Two antigenized
antibodies (AgAbs) were engineered to express peptidic
Arg-Gly-Asp (RGD) motifs present in extracellular matrix molecules. The
RGD tripeptide sequence was inserted in the third hypervariable loop of an
immunoglobulin human/mouse chimeric heavy chain gene as a single or three repeat yielding two
antibodies termed gamma1RGD and gamma1(RGD)3, respectively. The
antibodies were used to target specific
cell-surface receptors of the
integrin type expressed by three human tumor cell lines, a
melanoma (M21), and
osteosarcoma (KRIB) and a fibroblastoma (WI-38).

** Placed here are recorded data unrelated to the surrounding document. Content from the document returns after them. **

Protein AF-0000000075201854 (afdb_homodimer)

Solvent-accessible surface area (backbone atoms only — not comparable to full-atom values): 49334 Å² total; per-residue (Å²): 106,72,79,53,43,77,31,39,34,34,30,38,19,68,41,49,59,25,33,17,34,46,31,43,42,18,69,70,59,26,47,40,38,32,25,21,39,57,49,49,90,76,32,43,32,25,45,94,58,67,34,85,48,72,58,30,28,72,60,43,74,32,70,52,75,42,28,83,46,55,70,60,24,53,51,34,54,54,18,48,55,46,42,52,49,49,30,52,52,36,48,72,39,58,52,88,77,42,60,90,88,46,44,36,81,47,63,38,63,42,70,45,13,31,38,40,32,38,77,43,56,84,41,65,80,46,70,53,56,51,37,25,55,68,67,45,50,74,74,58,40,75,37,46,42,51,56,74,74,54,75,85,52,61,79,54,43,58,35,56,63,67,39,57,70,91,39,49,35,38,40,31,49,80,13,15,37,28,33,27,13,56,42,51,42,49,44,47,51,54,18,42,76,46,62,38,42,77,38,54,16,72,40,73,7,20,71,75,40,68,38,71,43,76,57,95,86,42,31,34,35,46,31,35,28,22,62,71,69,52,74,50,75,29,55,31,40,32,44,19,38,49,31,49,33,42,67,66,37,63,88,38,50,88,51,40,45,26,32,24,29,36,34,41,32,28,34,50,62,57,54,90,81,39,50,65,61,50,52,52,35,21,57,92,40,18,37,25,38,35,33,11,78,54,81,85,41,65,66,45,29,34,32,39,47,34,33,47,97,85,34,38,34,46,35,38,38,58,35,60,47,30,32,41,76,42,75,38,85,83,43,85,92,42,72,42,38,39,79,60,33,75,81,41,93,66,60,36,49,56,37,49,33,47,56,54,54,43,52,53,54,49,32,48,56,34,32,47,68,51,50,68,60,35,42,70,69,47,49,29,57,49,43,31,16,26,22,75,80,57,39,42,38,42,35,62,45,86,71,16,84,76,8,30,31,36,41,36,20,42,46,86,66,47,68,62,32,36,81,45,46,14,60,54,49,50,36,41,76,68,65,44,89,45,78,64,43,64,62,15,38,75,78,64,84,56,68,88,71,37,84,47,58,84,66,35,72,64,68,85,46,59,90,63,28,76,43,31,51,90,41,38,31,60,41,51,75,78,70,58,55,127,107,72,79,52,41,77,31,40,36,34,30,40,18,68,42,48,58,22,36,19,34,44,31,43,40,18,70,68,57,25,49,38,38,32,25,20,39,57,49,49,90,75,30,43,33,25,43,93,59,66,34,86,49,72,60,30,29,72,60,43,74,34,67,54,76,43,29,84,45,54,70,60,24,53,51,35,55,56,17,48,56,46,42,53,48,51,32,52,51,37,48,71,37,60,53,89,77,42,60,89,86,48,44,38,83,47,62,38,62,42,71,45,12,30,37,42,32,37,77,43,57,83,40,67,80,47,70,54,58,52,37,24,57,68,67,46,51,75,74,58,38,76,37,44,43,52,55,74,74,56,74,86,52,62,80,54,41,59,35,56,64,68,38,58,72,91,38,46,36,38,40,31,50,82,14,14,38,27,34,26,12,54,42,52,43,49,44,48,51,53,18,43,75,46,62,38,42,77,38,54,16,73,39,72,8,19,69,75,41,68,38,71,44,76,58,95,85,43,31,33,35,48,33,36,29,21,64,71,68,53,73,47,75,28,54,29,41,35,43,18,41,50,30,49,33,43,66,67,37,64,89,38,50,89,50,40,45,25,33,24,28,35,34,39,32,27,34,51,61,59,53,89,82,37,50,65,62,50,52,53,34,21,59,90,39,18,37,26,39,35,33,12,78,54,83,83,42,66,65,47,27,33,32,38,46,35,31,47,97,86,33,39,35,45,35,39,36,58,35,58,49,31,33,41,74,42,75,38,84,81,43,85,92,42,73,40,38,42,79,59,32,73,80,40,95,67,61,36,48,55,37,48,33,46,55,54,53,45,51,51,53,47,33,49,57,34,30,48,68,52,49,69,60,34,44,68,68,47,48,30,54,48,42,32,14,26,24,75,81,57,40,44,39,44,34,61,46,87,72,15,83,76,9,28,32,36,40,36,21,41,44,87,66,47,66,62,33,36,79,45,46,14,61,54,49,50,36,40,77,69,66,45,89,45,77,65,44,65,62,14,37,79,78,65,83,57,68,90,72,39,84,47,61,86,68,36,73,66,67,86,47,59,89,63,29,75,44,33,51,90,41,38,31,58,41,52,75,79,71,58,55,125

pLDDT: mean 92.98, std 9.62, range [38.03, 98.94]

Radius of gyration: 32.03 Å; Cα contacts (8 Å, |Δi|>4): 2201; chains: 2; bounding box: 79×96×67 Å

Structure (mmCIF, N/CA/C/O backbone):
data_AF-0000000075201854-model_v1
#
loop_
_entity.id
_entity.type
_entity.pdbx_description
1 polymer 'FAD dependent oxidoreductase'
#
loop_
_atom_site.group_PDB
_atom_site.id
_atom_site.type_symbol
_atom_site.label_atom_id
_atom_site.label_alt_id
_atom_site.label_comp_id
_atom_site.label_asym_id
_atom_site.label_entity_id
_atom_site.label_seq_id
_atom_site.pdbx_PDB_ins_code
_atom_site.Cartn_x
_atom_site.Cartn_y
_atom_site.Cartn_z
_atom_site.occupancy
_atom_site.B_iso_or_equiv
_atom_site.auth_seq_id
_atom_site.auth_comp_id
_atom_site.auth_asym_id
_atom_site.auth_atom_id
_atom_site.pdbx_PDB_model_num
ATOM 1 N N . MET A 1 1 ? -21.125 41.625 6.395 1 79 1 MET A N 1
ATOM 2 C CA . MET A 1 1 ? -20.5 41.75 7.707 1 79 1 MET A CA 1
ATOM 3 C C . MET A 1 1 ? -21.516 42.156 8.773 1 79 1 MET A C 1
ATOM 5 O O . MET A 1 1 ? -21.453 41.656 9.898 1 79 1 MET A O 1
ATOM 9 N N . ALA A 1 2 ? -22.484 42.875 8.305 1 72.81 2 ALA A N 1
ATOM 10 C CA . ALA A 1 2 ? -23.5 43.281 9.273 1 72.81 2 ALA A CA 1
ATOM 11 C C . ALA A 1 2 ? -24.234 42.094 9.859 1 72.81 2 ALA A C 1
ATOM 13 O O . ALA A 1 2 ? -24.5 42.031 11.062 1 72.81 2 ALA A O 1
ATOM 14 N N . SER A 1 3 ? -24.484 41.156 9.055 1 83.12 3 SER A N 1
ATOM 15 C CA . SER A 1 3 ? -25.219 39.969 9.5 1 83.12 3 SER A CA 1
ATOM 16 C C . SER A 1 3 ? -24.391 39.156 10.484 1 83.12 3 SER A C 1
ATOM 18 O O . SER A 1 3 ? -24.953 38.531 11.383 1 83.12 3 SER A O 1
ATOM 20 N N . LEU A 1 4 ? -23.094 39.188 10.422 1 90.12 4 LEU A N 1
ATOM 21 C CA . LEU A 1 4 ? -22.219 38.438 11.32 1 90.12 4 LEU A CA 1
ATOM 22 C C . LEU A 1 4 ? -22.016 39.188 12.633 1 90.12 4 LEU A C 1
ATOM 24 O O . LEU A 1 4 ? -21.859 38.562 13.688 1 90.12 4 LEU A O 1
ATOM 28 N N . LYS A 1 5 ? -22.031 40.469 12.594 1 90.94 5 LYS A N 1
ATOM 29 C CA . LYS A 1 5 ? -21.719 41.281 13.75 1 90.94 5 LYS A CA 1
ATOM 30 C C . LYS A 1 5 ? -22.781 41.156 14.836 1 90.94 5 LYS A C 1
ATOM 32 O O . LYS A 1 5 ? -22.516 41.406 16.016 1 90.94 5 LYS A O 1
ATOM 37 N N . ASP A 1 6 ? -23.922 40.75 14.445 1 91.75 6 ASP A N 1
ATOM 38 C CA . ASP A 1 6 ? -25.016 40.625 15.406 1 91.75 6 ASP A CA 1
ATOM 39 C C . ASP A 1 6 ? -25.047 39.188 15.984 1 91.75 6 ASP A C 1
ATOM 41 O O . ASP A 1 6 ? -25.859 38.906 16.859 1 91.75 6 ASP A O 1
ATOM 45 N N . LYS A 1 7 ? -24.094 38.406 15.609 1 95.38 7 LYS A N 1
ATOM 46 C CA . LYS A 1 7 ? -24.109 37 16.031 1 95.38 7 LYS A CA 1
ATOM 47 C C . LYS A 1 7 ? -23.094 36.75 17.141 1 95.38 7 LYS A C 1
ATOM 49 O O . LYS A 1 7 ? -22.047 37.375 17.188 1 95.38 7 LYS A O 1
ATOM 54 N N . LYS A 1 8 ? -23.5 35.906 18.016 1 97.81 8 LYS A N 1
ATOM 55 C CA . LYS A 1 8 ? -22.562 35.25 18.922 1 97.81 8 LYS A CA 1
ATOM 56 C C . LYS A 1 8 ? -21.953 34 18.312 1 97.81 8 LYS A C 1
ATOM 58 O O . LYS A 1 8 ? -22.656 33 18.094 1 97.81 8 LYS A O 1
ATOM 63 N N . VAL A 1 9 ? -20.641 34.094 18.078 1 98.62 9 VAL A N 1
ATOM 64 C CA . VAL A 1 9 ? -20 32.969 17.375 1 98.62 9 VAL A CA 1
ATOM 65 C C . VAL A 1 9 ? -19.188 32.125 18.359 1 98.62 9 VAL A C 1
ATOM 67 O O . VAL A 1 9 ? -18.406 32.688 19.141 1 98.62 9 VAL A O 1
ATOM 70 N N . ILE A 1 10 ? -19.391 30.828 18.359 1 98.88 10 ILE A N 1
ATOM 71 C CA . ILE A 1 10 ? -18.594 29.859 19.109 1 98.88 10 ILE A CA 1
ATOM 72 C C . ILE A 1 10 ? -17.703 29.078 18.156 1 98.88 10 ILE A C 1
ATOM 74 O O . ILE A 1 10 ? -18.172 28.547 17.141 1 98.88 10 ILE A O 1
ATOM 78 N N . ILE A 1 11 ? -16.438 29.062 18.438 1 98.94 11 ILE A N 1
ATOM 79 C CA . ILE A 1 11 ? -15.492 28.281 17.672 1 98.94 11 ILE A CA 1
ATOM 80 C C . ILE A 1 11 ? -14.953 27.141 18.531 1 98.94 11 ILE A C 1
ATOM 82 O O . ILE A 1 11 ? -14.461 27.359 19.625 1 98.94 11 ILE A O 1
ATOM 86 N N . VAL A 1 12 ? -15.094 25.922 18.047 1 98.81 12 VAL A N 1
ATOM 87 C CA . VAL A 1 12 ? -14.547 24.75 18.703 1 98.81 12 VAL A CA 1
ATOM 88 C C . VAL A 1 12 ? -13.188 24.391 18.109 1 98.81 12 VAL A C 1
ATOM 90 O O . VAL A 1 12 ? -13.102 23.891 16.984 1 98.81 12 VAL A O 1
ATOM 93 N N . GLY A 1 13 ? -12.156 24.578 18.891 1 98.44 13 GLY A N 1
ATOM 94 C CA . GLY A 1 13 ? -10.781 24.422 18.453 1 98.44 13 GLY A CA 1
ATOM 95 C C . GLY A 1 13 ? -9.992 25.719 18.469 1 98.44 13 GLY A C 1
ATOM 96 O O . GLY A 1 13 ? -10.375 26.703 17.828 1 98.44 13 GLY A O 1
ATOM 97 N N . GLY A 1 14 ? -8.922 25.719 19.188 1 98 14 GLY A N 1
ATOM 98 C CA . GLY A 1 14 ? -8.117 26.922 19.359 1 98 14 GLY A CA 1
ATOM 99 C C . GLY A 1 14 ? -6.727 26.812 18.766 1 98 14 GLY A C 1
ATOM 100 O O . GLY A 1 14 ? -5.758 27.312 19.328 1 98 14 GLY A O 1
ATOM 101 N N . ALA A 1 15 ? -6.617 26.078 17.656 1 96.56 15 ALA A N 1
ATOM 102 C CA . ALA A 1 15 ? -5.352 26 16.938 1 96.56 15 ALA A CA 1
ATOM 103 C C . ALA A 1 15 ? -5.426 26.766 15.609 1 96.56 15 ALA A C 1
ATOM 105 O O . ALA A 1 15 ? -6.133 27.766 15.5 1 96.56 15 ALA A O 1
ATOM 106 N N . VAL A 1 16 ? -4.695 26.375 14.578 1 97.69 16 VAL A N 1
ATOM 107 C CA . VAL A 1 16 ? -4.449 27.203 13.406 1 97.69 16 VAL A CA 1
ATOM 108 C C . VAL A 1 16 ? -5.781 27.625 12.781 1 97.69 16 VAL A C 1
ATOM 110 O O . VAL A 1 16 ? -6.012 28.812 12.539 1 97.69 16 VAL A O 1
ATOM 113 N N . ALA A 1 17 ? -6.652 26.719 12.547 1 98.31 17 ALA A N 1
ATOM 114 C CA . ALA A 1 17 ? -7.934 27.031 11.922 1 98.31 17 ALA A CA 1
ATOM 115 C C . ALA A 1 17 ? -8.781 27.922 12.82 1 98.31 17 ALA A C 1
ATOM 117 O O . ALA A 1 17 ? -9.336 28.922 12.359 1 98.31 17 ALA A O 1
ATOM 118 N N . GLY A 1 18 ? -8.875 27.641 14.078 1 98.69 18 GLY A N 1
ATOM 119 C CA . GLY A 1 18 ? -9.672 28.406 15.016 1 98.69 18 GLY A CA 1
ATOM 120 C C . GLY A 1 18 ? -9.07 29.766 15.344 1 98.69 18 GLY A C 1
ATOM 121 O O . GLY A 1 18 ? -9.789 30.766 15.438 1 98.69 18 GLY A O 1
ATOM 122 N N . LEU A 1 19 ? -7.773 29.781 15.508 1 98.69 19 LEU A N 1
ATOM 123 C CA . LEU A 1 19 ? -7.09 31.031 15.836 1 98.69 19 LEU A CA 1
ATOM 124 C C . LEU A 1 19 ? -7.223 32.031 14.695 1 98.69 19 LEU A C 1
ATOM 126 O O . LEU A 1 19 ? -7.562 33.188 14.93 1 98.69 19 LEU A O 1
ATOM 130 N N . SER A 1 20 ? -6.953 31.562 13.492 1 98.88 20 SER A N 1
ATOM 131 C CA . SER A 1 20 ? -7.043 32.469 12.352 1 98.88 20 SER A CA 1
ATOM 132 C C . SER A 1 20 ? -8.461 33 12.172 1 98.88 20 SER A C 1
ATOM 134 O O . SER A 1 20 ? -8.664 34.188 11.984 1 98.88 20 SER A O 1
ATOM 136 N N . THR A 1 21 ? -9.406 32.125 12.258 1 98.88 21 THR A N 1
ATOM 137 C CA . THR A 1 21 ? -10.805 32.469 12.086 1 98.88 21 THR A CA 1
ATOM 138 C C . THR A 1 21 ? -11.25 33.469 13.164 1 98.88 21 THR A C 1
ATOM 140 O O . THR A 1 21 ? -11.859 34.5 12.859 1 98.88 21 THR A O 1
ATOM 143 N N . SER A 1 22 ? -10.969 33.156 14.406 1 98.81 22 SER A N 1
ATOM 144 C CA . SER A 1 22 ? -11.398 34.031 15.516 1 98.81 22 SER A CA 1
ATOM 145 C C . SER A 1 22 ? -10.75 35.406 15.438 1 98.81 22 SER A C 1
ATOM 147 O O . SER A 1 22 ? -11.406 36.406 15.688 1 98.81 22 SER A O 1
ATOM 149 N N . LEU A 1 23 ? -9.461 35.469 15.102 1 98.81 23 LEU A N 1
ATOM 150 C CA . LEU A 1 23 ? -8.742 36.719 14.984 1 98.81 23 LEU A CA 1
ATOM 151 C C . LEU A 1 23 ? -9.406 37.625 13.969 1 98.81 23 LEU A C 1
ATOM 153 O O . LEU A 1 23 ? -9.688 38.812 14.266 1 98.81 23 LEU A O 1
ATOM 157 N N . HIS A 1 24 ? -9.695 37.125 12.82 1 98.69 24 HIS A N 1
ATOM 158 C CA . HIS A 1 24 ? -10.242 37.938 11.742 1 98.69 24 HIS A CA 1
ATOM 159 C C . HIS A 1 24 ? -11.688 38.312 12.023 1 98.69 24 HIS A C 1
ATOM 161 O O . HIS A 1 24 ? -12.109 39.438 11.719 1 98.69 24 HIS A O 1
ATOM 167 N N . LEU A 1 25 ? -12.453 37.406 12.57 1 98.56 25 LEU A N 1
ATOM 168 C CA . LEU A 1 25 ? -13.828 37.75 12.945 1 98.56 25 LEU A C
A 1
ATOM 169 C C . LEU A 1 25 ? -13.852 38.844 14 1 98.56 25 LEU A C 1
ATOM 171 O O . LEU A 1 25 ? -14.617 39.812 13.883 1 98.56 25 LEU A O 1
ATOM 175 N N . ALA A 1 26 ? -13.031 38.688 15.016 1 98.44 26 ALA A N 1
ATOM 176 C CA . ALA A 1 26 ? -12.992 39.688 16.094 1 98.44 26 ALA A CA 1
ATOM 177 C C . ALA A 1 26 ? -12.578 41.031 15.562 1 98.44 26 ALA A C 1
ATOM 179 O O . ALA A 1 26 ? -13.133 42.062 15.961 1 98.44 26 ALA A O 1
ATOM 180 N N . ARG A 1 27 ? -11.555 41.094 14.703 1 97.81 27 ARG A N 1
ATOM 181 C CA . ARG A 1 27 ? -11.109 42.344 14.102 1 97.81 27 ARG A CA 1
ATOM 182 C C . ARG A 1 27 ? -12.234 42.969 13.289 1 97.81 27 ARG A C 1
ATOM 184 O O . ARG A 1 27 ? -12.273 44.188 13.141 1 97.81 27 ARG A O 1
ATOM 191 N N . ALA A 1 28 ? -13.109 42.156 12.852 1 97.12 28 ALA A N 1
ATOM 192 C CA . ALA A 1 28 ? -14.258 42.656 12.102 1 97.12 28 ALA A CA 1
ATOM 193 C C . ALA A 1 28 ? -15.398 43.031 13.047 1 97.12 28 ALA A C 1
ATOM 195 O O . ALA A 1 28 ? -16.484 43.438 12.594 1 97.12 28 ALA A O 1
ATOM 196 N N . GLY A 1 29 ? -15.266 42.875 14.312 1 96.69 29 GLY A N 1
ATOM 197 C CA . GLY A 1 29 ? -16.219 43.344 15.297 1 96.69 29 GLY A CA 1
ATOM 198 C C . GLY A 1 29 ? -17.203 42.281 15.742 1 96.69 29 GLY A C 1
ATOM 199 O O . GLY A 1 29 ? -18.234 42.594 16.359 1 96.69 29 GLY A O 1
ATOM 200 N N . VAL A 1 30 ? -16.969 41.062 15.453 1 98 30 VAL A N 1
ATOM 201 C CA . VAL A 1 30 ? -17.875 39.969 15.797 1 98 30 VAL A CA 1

Based on in vitro adhesion assays and flow cytometric analysis, we found that all three cell lines interacted with gamma1(RGD)3 but not with gamma1RGD. Binding of
tumor cells to surface-immobilized gamma1(RGD)3 was inhibited in a dose-dependent manner by the RGD-containing synthetic
peptides GdRGDSP and RGDS. These synthetic
peptides, but no a GDR-containing control
peptide, interfered with the binding of
tumor cells to surface-immobilized human
fibronectin. In their soluble form, neither
fibronectin nor gamma1(RGD)3 inhibited
tumor cell adhesion to surface-immobilized
fibronectin. Gamma1(RGD)3 specifically recognized
integrin alphavbeta3 based on two criteria: reactivity with purified
integrin receptors and binding to variants of M21
melanoma cells expressing alphavbeta3, alphaIIbbeta3 or no beta3
integrins, respectively. Collectively, our results indicate that the (RGD)3 loop in the antigenized antibody mimics the
ligand function of natural
extracellular matrix proteins and has a restricted receptor specificity for the
alphavbeta3 integrin which is not inherent to short RGD containing
peptides.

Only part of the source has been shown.